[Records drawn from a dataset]
——

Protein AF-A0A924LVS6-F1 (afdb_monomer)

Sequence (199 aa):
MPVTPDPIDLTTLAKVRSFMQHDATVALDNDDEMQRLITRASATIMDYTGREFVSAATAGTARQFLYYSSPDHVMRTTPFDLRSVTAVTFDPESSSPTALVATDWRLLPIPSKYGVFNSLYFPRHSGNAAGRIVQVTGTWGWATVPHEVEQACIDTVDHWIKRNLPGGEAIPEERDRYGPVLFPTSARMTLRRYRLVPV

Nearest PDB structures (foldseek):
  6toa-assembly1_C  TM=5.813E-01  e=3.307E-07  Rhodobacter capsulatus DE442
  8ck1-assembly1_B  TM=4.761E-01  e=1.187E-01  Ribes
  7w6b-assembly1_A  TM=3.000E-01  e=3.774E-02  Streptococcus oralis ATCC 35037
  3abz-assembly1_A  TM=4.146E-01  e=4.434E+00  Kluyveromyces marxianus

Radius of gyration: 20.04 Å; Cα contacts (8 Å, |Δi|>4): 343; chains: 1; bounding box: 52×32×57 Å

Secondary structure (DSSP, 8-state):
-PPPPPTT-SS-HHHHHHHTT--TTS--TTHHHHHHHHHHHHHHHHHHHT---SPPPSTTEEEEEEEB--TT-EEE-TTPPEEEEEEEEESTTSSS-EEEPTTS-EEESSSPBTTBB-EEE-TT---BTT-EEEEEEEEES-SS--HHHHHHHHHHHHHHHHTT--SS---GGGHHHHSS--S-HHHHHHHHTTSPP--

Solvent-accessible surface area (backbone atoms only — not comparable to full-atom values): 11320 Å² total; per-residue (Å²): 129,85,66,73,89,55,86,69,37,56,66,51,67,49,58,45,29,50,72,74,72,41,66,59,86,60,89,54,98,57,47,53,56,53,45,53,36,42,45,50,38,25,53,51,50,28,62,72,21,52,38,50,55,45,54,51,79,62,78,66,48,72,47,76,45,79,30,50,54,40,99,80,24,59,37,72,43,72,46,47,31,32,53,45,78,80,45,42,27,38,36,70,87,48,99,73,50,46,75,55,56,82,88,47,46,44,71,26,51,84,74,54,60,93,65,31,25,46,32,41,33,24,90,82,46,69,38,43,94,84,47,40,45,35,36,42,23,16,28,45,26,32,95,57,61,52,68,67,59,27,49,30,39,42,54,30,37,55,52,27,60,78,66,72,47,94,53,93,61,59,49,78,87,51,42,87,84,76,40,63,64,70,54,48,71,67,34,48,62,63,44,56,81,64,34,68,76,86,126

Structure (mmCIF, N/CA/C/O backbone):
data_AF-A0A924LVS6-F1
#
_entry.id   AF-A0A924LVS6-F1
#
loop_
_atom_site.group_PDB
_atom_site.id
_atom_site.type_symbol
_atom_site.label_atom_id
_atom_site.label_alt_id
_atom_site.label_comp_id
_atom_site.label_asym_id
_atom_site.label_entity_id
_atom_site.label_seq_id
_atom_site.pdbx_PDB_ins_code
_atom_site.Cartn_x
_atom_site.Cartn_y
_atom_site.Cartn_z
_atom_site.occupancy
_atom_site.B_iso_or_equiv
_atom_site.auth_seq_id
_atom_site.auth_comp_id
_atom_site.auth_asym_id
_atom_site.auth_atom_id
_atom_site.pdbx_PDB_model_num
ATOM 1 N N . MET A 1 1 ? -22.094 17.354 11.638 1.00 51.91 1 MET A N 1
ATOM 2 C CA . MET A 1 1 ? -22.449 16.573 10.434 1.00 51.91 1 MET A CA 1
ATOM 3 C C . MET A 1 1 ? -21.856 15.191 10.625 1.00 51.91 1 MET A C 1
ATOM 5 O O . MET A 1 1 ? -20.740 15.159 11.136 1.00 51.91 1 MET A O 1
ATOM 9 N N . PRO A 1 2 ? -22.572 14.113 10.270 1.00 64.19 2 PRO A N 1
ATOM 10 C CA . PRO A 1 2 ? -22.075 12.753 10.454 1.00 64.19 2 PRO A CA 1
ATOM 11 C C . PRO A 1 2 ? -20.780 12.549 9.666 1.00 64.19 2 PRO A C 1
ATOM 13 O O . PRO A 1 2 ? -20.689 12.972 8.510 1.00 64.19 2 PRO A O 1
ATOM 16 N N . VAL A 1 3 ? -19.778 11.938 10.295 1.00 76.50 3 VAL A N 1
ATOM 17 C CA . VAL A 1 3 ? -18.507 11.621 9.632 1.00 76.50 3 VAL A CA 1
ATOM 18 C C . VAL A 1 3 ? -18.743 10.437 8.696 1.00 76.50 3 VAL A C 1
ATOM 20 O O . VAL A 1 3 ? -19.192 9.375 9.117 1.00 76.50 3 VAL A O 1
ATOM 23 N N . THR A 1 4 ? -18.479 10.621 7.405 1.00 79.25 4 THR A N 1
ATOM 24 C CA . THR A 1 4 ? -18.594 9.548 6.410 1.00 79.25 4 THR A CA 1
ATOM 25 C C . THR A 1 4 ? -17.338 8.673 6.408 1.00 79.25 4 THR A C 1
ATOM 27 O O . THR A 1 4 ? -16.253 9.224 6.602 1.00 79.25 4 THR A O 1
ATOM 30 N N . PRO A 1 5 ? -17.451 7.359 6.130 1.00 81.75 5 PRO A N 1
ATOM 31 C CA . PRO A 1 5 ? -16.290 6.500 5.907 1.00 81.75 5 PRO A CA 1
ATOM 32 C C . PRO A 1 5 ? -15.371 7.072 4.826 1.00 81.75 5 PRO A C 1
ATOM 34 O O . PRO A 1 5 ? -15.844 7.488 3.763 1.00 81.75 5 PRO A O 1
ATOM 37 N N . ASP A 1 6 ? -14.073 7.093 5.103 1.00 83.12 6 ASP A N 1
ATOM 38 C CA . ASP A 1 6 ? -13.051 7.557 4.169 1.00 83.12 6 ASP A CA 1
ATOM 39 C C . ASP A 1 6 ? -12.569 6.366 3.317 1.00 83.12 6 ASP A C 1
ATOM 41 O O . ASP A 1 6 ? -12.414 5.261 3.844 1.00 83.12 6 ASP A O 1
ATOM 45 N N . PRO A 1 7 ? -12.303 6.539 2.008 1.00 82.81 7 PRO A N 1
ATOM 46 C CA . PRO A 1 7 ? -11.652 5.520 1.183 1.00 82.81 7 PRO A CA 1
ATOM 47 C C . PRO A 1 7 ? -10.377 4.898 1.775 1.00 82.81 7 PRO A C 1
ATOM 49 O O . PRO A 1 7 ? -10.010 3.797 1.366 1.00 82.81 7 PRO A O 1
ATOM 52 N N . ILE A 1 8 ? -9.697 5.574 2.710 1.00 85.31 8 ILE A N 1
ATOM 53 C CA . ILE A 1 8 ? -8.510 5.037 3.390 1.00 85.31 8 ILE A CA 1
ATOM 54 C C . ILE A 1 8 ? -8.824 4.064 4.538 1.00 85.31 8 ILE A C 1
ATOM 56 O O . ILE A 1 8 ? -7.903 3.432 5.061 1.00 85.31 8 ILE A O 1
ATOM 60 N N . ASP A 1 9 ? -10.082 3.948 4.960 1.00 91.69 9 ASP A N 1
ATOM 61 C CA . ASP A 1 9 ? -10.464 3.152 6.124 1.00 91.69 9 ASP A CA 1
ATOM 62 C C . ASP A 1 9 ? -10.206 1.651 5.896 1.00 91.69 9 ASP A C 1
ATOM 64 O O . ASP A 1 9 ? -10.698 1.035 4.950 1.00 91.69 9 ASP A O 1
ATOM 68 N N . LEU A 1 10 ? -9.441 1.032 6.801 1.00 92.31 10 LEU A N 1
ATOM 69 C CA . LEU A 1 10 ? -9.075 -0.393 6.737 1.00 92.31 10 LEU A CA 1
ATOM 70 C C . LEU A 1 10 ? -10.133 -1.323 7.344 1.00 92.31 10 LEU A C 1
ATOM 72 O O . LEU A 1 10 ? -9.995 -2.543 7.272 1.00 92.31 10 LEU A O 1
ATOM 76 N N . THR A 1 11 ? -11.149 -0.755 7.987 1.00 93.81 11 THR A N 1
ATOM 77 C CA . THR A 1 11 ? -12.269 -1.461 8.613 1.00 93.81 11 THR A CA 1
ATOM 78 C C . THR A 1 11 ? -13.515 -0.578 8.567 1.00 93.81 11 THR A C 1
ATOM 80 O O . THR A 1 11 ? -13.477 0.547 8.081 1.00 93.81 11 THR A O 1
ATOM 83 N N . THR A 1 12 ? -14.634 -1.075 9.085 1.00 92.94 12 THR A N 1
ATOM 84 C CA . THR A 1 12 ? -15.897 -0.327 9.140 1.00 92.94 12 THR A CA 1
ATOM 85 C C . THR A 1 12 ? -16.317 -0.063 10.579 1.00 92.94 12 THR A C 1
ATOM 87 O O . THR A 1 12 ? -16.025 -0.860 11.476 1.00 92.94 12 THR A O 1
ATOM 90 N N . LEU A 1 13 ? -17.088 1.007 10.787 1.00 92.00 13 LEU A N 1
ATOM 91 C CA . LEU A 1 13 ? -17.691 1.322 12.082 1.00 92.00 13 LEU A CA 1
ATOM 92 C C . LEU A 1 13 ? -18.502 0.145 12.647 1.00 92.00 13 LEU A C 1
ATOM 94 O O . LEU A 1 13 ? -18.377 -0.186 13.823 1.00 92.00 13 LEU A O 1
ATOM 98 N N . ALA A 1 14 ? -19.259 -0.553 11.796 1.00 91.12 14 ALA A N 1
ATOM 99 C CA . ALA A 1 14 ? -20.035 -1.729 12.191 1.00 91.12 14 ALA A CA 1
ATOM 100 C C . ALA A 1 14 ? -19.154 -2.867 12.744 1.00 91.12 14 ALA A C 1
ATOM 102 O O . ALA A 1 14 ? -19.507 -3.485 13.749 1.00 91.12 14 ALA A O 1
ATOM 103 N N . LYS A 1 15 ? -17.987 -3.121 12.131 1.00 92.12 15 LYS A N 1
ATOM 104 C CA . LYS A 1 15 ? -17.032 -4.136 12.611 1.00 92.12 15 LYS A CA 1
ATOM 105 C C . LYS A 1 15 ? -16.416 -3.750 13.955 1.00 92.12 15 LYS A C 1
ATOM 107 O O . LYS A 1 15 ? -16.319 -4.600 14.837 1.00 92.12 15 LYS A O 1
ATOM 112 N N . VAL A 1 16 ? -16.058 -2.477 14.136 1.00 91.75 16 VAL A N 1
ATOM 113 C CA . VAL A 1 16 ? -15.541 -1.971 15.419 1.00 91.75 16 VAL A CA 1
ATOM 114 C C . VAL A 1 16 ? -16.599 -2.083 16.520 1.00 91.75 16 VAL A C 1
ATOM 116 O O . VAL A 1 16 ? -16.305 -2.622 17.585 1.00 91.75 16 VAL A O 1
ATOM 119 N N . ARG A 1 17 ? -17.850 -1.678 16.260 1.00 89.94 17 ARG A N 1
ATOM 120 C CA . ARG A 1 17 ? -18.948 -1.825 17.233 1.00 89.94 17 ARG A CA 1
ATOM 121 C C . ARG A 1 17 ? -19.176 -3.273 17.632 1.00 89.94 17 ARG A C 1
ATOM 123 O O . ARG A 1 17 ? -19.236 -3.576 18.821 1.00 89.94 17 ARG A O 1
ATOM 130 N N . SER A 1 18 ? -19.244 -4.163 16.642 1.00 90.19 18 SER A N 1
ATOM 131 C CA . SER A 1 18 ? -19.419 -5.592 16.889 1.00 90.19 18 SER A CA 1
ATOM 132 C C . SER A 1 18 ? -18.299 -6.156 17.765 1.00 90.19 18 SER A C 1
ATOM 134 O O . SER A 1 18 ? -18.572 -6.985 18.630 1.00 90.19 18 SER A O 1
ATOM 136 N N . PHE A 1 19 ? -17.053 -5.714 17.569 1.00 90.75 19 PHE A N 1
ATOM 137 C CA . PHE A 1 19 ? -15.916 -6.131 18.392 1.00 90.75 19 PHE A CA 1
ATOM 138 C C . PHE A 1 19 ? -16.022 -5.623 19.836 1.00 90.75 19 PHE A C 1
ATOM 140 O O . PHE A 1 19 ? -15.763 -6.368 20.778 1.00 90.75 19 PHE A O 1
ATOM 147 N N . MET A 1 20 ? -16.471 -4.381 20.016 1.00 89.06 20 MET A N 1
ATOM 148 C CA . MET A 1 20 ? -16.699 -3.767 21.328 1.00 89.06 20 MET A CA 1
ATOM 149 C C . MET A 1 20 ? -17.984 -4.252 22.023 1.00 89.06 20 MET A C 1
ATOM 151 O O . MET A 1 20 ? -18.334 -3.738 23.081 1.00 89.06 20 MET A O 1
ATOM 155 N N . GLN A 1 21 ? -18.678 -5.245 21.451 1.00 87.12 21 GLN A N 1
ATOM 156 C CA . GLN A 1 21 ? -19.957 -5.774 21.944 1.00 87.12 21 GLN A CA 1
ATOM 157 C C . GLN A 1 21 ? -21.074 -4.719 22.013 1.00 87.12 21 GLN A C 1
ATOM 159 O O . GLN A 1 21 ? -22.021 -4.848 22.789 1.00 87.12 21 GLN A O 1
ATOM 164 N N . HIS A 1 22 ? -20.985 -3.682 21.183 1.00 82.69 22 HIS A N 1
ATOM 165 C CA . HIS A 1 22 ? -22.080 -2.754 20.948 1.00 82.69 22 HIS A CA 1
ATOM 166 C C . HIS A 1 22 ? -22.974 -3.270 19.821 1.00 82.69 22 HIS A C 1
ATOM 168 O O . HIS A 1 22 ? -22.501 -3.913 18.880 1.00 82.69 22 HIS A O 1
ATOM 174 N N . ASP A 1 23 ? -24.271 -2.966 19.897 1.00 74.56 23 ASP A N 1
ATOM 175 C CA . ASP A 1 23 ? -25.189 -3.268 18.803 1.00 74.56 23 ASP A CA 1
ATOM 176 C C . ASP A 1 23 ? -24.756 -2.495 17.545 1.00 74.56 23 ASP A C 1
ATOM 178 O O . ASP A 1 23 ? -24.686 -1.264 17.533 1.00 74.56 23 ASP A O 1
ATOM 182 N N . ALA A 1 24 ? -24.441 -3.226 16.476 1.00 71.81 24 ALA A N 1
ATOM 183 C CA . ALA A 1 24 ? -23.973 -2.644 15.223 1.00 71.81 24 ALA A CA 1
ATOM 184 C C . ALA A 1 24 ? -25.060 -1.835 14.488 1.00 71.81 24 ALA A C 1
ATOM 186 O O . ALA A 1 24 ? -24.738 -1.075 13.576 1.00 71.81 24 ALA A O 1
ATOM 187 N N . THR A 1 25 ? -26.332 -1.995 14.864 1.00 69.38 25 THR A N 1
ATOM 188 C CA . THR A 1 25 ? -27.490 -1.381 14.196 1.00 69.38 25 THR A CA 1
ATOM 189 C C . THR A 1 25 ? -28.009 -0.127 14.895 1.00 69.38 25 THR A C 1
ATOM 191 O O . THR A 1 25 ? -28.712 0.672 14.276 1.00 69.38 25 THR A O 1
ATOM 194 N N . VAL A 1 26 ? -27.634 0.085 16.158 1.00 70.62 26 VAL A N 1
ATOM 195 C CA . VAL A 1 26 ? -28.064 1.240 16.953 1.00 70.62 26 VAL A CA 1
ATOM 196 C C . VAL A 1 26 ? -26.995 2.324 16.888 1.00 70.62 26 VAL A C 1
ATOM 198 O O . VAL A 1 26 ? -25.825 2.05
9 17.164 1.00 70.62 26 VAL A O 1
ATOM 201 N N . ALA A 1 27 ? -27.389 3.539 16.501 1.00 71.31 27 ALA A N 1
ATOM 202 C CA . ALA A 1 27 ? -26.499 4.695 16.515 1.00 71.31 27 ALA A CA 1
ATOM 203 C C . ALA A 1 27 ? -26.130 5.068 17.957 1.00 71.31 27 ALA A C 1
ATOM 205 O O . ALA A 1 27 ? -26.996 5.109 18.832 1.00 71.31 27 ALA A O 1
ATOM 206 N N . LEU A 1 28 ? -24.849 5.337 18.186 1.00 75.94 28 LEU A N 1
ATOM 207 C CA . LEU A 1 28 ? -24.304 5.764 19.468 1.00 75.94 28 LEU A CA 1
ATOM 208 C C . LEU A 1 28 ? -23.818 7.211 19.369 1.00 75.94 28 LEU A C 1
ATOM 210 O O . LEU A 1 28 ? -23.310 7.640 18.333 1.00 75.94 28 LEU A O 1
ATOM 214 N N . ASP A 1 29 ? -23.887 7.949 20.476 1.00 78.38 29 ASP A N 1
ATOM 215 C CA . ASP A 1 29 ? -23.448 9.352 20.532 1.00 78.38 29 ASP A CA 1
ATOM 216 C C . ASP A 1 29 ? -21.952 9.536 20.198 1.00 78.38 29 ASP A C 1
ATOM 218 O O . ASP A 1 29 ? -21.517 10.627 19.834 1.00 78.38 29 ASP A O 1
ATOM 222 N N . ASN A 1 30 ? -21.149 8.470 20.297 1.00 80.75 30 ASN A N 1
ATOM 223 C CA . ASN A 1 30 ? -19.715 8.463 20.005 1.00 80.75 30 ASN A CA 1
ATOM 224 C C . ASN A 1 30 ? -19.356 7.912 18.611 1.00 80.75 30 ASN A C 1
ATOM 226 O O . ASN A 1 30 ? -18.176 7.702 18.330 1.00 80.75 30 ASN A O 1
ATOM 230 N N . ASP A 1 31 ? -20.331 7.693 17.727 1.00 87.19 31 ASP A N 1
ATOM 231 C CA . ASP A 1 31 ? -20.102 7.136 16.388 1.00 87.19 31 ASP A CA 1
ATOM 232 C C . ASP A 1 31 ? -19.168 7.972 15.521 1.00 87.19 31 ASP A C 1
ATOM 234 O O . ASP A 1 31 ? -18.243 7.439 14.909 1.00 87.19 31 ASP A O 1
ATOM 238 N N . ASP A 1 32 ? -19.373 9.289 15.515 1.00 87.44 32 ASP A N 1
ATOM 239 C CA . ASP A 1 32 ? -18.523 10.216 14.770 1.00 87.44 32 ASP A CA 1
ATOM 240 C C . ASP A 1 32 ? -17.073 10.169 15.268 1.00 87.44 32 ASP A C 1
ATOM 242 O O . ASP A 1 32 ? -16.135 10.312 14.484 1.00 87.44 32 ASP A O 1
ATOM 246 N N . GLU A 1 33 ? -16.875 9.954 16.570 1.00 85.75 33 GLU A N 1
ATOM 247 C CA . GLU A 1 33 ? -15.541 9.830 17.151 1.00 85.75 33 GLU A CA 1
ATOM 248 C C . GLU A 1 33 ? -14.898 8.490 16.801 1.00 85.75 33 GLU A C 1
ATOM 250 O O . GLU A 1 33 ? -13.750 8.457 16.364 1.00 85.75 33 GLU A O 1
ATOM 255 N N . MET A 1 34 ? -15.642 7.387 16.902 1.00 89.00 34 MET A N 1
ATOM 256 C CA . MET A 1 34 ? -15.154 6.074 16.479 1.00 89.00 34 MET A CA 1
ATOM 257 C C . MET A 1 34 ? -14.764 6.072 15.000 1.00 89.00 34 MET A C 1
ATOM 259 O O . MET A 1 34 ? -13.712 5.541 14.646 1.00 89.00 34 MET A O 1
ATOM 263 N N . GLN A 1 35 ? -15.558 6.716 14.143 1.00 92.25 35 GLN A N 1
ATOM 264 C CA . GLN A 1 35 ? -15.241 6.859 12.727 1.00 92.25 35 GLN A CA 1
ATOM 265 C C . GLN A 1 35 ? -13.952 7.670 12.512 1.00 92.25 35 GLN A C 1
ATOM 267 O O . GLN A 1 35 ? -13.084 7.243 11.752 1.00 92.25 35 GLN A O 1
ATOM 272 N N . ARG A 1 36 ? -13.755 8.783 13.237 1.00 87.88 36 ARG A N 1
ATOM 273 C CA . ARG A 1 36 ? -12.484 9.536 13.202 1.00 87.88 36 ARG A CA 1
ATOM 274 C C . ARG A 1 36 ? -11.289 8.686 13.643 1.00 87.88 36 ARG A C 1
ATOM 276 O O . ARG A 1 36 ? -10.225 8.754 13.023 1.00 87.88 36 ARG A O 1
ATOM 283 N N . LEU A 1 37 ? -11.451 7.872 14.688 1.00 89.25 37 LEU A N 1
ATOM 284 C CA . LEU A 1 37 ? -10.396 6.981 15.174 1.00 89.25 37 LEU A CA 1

——

YOUR GOAL »
Stop at the line containing "Nearest PDB structures". Please print exactly every line before it from the start of the records, plus that line itself, and nothing else.

ANSWER FOR THIS EXERCISE »
Protein AF-A0A924LVS6-F1 (afdb_monomer)

Sequence (199 aa):
MPVTPDPIDLTTLAKVRSFMQHDATVALDNDDEMQRLITRASATIMDYTGREFVSAATAGTARQFLYYSSPDHVMRTTPFDLRSVTAVTFDPESSSPTALVATDWRLLPIPSKYGVFNSLYFPRHSGNAAGRIVQVTGTWGWATVPHEVEQACIDTVDHWIKRNLPGGEAIPEERDRYGPVLFPTSARMTLRRYRLVPV

Nearest PDB structures (foldseek):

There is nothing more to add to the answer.